And what if he does find gold? A scene worthy of "Greed" or "Treasure of the Sierra Madre"?

Sam lolling and sporting in his piles of gold on the marital bed only to suddenly realize he can't break the knot tying him to a strangled Bess ("Look what Capt Shales left us, Sam'l!" "No!! It's mine! All mine!!") as Hewer leads officers into the house to determine the cause of Bess' screams.

Pedro  •  Link

Two-way traffic.

From JWB's background we see that a new wharf had been built in 1663 at Portsmouth for the exclusive use of the Navy and the dockyard. Strange that a cabinet comes one way and Penn goes the other. No doubt Sir William will return with a bigger cabinet with more private boxes.

Rex Gordon  •  Link

Secret compartments ...

My wife and I had lived in our house for several years when one day a woman who had grown up in it came knocking at the door on a nostalgic visit. We invited her in. "Have you found the secret compartment yet?" she asked. No, we hadn't. She showed it to us, in the base of one of the built-in bookcases. Alas, there were no IBM stock certificates from the 1950s hidden and left behind by forgetful owners. It was quite empty. Our house had been built in the early 1930s, and secret compartments were still in vogue.

Robert Gertz  •  Link

"An Act against deceitful, disorderly, and excessive Gaming."


"Clarendon?

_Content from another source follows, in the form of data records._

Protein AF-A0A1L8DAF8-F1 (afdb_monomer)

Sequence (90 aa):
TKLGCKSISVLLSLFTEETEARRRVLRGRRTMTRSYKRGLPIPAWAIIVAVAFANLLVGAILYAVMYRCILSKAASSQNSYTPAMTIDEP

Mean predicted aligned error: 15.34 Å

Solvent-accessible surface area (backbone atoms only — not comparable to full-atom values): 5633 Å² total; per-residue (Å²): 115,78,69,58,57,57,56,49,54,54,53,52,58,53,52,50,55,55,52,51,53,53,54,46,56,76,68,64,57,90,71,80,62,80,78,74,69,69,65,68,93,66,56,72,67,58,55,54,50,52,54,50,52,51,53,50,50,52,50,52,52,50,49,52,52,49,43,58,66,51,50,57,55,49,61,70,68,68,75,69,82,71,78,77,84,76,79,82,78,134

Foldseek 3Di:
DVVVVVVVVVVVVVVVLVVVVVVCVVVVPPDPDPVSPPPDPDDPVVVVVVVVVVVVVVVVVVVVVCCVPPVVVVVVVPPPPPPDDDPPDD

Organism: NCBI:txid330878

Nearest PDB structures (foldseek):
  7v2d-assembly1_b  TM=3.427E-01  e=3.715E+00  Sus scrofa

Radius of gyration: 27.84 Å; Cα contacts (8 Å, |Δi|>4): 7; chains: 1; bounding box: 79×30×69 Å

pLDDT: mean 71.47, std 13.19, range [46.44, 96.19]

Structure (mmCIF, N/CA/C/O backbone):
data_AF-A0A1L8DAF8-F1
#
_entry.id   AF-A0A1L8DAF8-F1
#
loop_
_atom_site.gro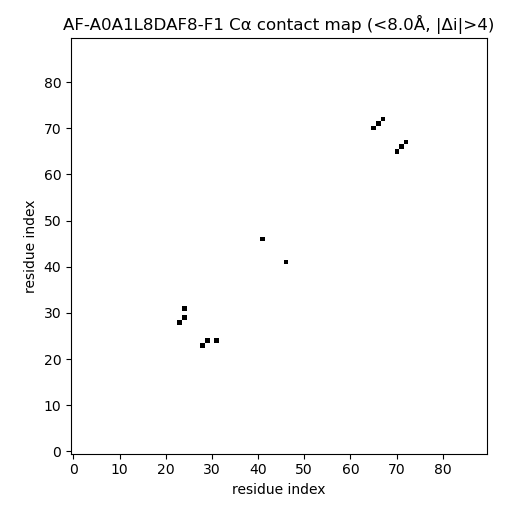up_PDB
_atom_site.id
_atom_site.type_symbol
_atom_site.label_atom_id
_atom_site.label_alt_id
_atom_site.label_comp_id
_atom_site.label_asym_id
_atom_site.label_entity_id
_atom_site.label_seq_id
_atom_site.pdbx_PDB_ins_code
_atom_site.Cartn_x
_atom_site.Cartn_y
_atom_site.Cartn_z
_atom_site.occupancy
_atom_site.B_iso_or_equiv
_atom_site.auth_seq_id
_atom_site.auth_comp_id
_atom_site.auth_asym_id
_atom_site.auth_atom_id
_atom_site.pdbx_PDB_model_num
ATOM 1 N N . THR A 1 1 ? -2.028 -17.831 -7.403 1.00 53.16 1 THR A N 1
ATOM 2 C CA . THR A 1 1 ? -2.987 -16.698 -7.409 1.00 53.16 1 THR A CA 1
ATOM 3 C C . THR A 1 1 ? -4.144 -16.843 -6.416 1.00 53.16 1 THR A C 1
ATOM 5 O O . THR A 1 1 ? -4.530 -15.835 -5.844 1.00 53.16 1 THR A O 1
ATOM 8 N N . LYS A 1 2 ? -4.667 -18.048 -6.110 1.00 46.44 2 LYS A N 1
ATOM 9 C CA . LYS A 1 2 ? -5.800 -18.220 -5.161 1.00 46.44 2 LYS A CA 1
ATOM 10 C C . LYS A 1 2 ? -5.535 -17.829 -3.694 1.00 46.44 2 LYS A C 1
ATOM 12 O O . LYS A 1 2 ? -6.488 -17.585 -2.960 1.00 46.44 2 LYS A O 1
ATOM 17 N N . LEU A 1 3 ? -4.272 -17.749 -3.270 1.00 51.66 3 LEU A N 1
ATOM 18 C CA . LEU A 1 3 ? -3.905 -17.353 -1.905 1.00 51.66 3 LEU A CA 1
ATOM 19 C C . LEU A 1 3 ? -4.025 -15.833 -1.683 1.00 51.66 3 LEU A C 1
ATOM 21 O O . LEU A 1 3 ? -4.448 -15.405 -0.617 1.00 51.66 3 LEU A O 1
ATOM 25 N N . GLY A 1 4 ? -3.749 -15.024 -2.713 1.00 57.44 4 GLY A N 1
ATOM 26 C CA . GLY A 1 4 ? -3.831 -13.561 -2.627 1.00 57.44 4 GLY A CA 1
ATOM 27 C C . GLY A 1 4 ? -5.265 -13.048 -2.480 1.00 57.44 4 GLY A C 1
ATOM 28 O O . GLY A 1 4 ? -5.526 -12.190 -1.643 1.00 57.44 4 GLY A O 1
ATOM 29 N N . CYS A 1 5 ? -6.220 -13.623 -3.220 1.00 54.72 5 CYS A N 1
ATOM 30 C CA . CYS A 1 5 ? -7.626 -13.204 -3.154 1.00 54.72 5 CYS A CA 1
ATOM 31 C C . CYS A 1 5 ? -8.257 -13.435 -1.773 1.00 54.72 5 CYS A C 1
ATOM 33 O O . CYS A 1 5 ? -9.050 -12.611 -1.327 1.00 54.72 5 CYS A O 1
ATOM 35 N N . LYS A 1 6 ? -7.881 -14.517 -1.074 1.00 58.31 6 LYS A N 1
ATOM 36 C CA . LYS A 1 6 ? -8.389 -14.799 0.277 1.00 58.31 6 LYS A CA 1
ATOM 37 C C . LYS A 1 6 ? -7.918 -13.746 1.283 1.00 58.31 6 LYS A C 1
ATOM 39 O O . LYS A 1 6 ? -8.730 -13.243 2.052 1.00 58.31 6 LYS A O 1
ATOM 44 N N . SER A 1 7 ? -6.642 -13.364 1.230 1.00 62.44 7 SER A N 1
ATOM 45 C CA . SER A 1 7 ? -6.084 -12.331 2.112 1.00 62.44 7 SER A CA 1
ATOM 46 C C . SER A 1 7 ? -6.692 -10.951 1.853 1.00 62.44 7 SER A C 1
ATOM 48 O O . SER A 1 7 ? -6.959 -10.214 2.797 1.00 62.44 7 SER A O 1
ATOM 50 N N . ILE A 1 8 ? -6.971 -10.621 0.588 1.00 69.56 8 ILE A N 1
ATOM 51 C CA . ILE A 1 8 ? -7.581 -9.342 0.198 1.00 69.56 8 ILE A CA 1
ATOM 52 C C . ILE A 1 8 ? -9.022 -9.230 0.716 1.00 69.56 8 ILE A C 1
ATOM 54 O O . ILE A 1 8 ? -9.383 -8.193 1.269 1.00 69.56 8 ILE A O 1
ATOM 58 N N . SER A 1 9 ? -9.831 -10.291 0.608 1.00 70.81 9 SER A N 1
ATOM 59 C CA . SER A 1 9 ? -11.200 -10.288 1.148 1.00 70.81 9 SER A CA 1
ATOM 60 C C . SER A 1 9 ? -11.235 -10.131 2.669 1.00 70.81 9 SER A C 1
ATOM 62 O O . SER A 1 9 ? -12.085 -9.407 3.184 1.00 70.81 9 SER A O 1
ATOM 64 N N . VAL A 1 10 ? -10.299 -10.759 3.390 1.00 71.31 10 VAL A N 1
ATOM 65 C CA . VAL A 1 10 ? -10.188 -10.612 4.852 1.00 71.31 10 VAL A CA 1
ATOM 66 C C . VAL A 1 10 ? -9.790 -9.184 5.229 1.00 71.31 10 VAL A C 1
ATOM 68 O O . VAL A 1 10 ? -10.390 -8.606 6.131 1.00 71.31 10 VAL A O 1
ATOM 71 N N . LEU A 1 11 ? -8.838 -8.585 4.505 1.00 66.94 11 LEU A N 1
ATOM 72 C CA . LEU A 1 11 ? -8.447 -7.188 4.710 1.00 66.94 11 LEU A CA 1
ATOM 73 C C . LEU A 1 11 ? -9.634 -6.234 4.497 1.00 66.94 11 LEU A C 1
ATOM 75 O O . LEU A 1 11 ? -9.894 -5.382 5.341 1.00 66.94 11 LEU A O 1
ATOM 79 N N . LEU A 1 12 ? -10.382 -6.399 3.399 1.00 67.19 12 LEU A N 1
ATOM 80 C CA . LEU A 1 12 ? -11.551 -5.566 3.088 1.00 67.19 12 LEU A CA 1
ATOM 81 C C . LEU A 1 12 ? -12.641 -5.669 4.158 1.00 67.19 12 LEU A C 1
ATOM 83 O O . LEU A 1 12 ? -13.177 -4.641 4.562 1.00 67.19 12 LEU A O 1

Must you interrupt us now?"

"Sire, about the new Gaming Act?"

"Your winnings, Majesty?"

"Ah, yes, thanks... Well, Clarendon? Oh, now...You did read the Act? It distinctly says 'deceitful, disorderly, and excessive'. Now one might say since I always win, our gaming is a...tad deceitful. As to 'disorderly'..."

"Sir Charles' fight with that woman's husband last night woke the Queen, Sire..."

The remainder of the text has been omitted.